START Available data

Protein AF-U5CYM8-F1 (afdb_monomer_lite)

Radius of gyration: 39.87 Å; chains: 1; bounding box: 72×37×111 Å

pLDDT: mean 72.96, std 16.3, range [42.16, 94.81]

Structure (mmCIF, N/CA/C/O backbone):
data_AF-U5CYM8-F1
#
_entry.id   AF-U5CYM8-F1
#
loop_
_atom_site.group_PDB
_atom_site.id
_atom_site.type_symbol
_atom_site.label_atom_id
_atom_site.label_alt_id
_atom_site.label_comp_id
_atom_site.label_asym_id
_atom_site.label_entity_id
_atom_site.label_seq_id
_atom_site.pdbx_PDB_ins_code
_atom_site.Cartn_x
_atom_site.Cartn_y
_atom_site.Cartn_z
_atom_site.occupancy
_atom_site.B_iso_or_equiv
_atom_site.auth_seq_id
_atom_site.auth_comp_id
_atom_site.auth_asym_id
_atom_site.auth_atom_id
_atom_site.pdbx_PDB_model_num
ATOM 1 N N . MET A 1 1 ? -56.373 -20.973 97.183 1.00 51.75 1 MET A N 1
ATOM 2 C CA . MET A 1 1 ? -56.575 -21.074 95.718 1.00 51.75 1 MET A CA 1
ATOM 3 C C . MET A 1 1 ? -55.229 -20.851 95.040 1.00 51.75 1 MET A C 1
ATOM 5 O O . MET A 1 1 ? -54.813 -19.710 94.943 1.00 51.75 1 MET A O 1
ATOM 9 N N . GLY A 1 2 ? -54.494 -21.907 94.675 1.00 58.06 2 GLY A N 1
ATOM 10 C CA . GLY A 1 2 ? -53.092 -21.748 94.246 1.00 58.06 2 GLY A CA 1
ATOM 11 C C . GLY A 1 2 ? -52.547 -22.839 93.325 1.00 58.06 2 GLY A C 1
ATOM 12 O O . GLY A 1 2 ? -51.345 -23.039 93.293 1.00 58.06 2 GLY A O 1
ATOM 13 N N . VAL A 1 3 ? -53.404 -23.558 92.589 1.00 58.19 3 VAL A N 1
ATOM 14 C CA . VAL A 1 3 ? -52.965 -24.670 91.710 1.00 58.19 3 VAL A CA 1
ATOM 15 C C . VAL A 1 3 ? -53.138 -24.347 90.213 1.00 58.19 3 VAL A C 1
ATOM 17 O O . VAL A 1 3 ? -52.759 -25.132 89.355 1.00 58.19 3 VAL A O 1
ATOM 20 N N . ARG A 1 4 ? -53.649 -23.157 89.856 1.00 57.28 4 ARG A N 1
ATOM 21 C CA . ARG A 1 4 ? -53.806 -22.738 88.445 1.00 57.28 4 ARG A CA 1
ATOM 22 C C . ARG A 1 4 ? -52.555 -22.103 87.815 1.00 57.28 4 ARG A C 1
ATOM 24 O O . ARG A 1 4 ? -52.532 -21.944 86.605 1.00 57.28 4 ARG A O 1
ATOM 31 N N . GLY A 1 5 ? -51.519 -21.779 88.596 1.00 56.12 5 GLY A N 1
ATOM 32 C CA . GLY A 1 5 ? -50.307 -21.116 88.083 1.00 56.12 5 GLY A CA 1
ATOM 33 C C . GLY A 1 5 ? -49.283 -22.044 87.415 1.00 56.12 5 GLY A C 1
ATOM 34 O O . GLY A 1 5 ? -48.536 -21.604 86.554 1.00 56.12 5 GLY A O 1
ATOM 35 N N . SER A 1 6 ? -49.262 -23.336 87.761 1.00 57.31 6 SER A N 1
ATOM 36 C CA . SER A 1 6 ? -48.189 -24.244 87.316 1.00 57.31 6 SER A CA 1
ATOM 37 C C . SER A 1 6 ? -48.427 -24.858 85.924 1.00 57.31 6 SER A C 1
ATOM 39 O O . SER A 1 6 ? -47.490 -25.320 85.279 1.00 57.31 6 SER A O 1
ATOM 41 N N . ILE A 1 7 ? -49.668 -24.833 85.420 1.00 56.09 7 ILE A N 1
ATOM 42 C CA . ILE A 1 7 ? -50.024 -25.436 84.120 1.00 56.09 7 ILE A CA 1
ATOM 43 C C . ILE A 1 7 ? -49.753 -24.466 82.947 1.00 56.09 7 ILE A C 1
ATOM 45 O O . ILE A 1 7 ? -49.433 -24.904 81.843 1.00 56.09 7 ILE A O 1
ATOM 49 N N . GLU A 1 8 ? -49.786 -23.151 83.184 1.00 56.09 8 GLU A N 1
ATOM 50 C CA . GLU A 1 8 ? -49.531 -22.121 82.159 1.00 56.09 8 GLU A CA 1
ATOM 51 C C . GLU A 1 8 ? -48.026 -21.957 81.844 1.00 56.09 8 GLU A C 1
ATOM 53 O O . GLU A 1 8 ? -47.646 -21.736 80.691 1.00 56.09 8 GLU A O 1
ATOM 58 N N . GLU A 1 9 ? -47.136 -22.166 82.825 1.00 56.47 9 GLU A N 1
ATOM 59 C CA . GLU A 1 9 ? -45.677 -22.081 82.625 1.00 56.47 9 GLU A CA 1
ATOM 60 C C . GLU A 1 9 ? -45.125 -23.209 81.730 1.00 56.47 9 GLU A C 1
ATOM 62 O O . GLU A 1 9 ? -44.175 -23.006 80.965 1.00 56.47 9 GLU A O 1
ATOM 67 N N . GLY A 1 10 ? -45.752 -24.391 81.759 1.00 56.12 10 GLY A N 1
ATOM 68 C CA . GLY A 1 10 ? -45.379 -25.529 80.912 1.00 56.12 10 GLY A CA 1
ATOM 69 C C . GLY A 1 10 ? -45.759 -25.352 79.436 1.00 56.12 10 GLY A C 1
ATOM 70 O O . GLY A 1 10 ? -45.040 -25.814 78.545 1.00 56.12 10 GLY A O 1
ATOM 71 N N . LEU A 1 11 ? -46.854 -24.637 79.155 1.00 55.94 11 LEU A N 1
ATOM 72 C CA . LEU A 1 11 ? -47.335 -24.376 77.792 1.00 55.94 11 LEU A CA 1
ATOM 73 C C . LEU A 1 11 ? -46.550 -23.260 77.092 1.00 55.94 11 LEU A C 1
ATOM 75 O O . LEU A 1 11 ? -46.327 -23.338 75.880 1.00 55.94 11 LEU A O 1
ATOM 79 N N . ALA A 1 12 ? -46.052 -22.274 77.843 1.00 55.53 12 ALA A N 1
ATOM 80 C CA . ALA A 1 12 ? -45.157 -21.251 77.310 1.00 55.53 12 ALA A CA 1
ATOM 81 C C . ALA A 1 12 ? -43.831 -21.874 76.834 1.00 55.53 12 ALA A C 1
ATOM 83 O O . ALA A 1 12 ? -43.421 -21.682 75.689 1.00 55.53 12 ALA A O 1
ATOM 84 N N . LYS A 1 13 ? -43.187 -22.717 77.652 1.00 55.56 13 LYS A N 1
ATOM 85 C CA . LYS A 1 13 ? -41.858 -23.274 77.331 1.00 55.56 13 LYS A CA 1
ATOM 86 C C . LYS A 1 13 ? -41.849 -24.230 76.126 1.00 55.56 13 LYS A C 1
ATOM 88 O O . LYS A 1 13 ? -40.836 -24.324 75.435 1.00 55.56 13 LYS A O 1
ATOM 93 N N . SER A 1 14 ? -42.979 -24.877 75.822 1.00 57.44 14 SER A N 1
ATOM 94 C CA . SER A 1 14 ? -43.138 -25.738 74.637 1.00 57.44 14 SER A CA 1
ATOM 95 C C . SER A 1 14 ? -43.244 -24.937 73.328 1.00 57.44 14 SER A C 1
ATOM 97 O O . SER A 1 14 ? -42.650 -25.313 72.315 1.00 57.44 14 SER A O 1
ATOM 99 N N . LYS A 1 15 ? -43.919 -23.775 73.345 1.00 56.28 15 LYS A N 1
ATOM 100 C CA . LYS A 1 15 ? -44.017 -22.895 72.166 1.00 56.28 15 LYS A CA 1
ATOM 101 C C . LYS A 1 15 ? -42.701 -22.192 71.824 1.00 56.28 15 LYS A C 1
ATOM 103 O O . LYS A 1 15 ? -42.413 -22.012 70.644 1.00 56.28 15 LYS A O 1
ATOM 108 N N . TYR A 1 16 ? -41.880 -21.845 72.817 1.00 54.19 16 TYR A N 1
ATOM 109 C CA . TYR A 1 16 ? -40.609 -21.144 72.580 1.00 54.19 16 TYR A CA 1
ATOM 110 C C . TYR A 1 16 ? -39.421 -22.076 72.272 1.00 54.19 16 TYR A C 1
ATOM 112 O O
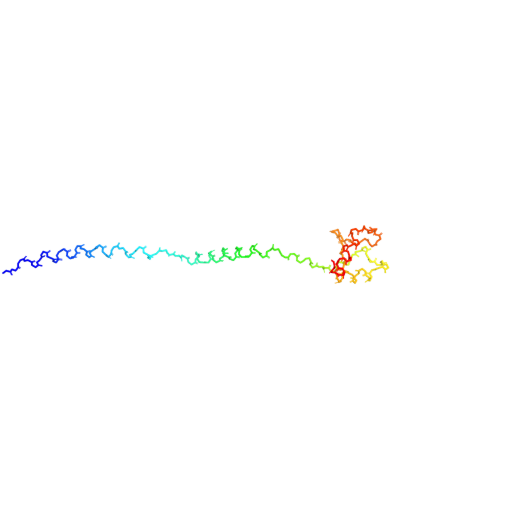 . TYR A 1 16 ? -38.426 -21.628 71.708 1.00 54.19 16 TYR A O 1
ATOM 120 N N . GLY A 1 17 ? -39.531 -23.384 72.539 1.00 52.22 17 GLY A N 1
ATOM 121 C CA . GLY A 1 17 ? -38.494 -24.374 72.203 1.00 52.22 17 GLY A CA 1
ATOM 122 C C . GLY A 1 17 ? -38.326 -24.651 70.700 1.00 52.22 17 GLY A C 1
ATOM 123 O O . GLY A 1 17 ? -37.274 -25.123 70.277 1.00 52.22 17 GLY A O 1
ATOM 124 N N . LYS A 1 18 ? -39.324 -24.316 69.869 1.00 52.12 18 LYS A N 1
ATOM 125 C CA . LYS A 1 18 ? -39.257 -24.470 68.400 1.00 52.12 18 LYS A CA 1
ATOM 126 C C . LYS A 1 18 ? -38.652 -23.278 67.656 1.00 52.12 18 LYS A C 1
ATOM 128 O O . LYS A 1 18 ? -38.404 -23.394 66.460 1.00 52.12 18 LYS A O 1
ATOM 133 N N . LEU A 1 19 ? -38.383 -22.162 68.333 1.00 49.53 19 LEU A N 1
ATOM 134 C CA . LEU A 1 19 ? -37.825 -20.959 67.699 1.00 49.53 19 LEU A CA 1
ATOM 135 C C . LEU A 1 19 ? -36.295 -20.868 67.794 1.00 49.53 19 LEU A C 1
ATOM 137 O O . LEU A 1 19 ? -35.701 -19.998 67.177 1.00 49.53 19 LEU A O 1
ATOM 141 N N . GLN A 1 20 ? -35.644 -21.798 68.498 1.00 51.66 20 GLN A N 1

END Available data
START Available data

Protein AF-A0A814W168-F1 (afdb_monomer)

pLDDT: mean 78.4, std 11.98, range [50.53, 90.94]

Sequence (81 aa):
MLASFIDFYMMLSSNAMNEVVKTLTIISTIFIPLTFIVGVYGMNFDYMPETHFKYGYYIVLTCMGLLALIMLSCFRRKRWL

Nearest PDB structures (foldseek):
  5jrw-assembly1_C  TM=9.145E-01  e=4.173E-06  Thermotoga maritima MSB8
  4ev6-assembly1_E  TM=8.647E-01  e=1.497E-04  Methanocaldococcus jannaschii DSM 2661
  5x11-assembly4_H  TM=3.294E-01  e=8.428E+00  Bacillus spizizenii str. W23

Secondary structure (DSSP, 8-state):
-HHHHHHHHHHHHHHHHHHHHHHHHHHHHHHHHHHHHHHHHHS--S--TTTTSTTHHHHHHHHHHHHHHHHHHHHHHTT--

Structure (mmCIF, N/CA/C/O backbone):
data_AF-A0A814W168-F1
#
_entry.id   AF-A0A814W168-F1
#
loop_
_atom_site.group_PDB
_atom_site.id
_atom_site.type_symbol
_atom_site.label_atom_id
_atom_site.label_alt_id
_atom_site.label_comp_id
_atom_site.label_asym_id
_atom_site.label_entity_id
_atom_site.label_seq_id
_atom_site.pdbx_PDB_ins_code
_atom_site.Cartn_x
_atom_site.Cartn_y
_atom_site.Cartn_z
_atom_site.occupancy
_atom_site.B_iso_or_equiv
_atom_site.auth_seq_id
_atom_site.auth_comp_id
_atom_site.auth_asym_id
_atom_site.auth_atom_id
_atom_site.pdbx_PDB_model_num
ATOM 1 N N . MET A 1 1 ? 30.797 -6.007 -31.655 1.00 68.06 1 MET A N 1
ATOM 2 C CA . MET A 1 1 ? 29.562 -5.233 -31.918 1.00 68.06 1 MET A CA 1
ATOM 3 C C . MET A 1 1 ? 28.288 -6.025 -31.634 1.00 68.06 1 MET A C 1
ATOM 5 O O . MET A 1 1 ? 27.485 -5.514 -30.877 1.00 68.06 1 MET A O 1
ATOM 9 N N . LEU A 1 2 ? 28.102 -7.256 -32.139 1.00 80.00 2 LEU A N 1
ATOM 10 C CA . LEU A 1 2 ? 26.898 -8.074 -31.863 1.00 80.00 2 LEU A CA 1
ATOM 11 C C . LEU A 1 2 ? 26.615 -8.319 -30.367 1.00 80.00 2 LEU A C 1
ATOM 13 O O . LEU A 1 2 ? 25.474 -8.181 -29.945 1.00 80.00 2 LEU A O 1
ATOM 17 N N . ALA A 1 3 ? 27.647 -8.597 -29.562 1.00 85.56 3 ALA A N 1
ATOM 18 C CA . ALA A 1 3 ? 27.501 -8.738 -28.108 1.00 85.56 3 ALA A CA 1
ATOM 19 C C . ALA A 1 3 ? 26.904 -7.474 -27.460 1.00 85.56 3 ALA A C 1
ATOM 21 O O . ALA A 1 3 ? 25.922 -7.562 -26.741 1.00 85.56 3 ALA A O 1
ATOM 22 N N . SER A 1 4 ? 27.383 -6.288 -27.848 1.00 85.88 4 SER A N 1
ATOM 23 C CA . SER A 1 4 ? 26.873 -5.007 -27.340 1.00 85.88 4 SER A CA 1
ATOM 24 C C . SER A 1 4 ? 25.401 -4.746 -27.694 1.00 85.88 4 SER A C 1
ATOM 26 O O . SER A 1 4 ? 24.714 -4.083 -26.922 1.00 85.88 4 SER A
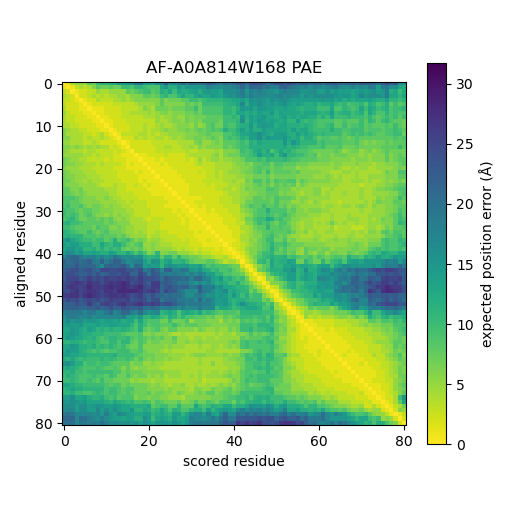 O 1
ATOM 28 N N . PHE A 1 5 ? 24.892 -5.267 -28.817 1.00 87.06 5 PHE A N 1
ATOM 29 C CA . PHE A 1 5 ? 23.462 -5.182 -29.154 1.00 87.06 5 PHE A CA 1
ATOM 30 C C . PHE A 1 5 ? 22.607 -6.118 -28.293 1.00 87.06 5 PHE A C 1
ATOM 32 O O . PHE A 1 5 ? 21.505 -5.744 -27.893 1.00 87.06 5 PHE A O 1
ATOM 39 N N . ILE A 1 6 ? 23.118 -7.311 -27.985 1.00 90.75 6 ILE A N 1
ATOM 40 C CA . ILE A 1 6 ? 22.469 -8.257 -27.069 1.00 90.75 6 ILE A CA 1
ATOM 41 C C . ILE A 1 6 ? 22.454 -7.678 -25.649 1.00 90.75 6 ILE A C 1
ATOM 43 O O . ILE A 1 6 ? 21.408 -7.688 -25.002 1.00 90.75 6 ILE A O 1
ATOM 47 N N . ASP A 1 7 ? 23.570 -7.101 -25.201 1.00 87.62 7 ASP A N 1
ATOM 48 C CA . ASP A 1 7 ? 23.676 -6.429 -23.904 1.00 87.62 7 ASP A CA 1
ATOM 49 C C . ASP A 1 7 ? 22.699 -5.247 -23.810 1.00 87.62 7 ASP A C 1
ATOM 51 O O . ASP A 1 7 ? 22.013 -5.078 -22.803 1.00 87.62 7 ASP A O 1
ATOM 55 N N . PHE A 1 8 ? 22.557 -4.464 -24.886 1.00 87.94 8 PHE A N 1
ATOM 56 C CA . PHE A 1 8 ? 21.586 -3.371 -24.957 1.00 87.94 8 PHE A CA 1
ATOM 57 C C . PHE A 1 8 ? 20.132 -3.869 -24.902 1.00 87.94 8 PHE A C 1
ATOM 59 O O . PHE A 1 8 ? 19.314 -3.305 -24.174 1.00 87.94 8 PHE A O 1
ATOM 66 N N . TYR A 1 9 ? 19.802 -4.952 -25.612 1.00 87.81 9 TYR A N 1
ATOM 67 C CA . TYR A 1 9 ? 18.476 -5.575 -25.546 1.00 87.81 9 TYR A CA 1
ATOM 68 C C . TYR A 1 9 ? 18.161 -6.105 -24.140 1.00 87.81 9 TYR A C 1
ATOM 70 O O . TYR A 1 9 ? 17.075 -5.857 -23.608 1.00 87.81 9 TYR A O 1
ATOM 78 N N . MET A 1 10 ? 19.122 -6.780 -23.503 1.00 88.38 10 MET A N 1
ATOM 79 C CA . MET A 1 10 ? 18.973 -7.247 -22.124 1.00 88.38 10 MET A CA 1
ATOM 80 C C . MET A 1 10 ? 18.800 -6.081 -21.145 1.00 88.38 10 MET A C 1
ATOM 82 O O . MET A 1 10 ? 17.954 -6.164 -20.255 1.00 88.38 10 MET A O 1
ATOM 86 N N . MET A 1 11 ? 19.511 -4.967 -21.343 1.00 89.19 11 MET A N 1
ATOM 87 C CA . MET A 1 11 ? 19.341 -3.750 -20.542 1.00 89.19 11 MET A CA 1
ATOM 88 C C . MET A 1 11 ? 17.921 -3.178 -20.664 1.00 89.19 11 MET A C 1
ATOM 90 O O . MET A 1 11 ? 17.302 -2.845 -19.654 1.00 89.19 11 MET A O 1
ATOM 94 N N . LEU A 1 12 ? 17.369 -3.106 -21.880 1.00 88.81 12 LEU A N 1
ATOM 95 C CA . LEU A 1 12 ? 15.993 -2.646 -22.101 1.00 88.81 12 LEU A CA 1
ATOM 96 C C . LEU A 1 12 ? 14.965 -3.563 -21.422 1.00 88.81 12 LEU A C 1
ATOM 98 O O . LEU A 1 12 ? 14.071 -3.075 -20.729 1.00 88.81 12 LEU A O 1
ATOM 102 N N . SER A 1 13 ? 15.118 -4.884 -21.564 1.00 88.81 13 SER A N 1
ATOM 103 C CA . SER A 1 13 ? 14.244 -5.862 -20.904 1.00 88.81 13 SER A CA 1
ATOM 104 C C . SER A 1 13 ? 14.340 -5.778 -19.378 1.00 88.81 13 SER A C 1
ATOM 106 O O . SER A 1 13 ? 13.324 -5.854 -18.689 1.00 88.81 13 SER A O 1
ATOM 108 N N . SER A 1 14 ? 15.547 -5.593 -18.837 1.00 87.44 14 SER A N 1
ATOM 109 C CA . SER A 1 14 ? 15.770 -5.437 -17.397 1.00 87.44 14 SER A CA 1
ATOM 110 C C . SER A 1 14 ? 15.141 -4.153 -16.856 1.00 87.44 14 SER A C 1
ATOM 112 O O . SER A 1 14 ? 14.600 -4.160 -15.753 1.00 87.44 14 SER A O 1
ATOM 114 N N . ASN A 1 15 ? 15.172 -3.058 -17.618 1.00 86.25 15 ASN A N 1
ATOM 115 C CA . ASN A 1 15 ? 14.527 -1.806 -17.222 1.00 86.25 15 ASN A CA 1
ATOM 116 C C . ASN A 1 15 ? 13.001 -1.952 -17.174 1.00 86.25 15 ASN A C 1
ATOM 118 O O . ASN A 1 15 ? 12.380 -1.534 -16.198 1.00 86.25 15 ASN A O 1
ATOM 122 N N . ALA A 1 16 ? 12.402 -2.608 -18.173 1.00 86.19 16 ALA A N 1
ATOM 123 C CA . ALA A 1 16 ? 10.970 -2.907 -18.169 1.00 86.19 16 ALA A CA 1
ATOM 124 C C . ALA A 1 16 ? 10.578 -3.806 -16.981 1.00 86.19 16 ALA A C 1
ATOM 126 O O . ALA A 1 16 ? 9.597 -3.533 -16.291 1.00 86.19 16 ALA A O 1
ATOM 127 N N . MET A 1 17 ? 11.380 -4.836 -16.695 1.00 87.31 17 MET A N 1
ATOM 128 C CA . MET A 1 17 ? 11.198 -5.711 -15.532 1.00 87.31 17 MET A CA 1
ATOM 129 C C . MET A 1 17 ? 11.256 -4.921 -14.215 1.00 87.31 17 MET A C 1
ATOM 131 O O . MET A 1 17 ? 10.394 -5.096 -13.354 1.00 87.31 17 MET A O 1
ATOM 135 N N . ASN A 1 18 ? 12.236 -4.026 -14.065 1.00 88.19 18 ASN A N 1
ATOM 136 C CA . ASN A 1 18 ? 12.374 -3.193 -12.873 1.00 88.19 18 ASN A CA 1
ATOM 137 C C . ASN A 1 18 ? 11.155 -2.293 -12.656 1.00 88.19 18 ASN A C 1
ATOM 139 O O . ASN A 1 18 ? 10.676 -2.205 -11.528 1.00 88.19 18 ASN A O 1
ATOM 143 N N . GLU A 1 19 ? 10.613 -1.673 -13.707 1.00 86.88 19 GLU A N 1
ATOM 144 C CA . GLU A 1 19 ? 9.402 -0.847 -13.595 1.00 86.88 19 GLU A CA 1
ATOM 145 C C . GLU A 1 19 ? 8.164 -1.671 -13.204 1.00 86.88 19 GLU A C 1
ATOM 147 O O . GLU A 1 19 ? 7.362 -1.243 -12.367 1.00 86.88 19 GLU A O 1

END Available data

Exercise prompt. Scan the listing above for the line that has "Protein AF-U5CYM8-F1 (afdb_monomer_lite)", then copy exactly from that line through the line that has "ATOM 13 N N".

Answer to the exercise.
Protein AF-U5CYM8-F1 (afdb_monomer_lite)

Radius of gyration: 39.87 Å; chains: 1; bounding box: 72×37×111 Å

pLDDT: mean 72.96, std 16.3, range [42.16, 94.81]

Structure (mmCIF, N/CA/C/O backbone):
data_AF-U5CYM8-F1
#
_entry.id   AF-U5CYM8-F1
#
loop_
_atom_site.group_PDB
_atom_site.id
_atom_site.type_symbol
_atom_site.label_atom_id
_atom_site.label_alt_id
_atom_site.label_comp_id
_atom_site.label_asym_id
_atom_site.label_entity_id
_atom_site.label_seq_id
_atom_site.pdbx_PDB_ins_code
_atom_site.Cartn_x
_atom_site.Cartn_y
_atom_site.Cartn_z
_atom_site.occupancy
_atom_site.B_iso_or_equiv
_atom_site.auth_seq_id
_atom_site.auth_comp_id
_atom_site.auth_asym_id
_atom_site.auth_atom_id
_atom_site.pdbx_PDB_model_num
ATOM 1 N N . MET A 1 1 ? -56.373 -20.973 97.183 1.00 51.75 1 MET A N 1
ATOM 2 C CA . MET A 1 1 ? -56.575 -21.074 95.718 1.00 51.75 1 MET A CA 1
ATOM 3 C C . MET A 1 1 ? -55.229 -20.851 95.040 1.00 51.75 1 MET A C 1
ATOM 5 O O . MET A 1 1 ? -54.813 -19.710 94.943 1.00 51.75 1 MET A O 1
ATOM 9 N N . GLY A 1 2 ? -54.494 -21.907 94.675 1.00 58.06 2 GLY A N 1
ATOM 10 C CA . GLY A 1 2 ? -53.092 -21.748 94.246 1.00 58.06 2 GLY A CA 1
ATOM 11 C C . GLY A 1 2 ? -52.547 -22.839 93.325 1.00 58.06 2 GLY A C 1
ATOM 12 O O . GLY A 1 2 ? -51.345 -23.039 93.293 1.00 58.06 2 GLY A O 1
ATOM 13 N N . VAL A 1 3 ? -53.404 -23.558 92.589 1.00 58.19 3 VAL A N 1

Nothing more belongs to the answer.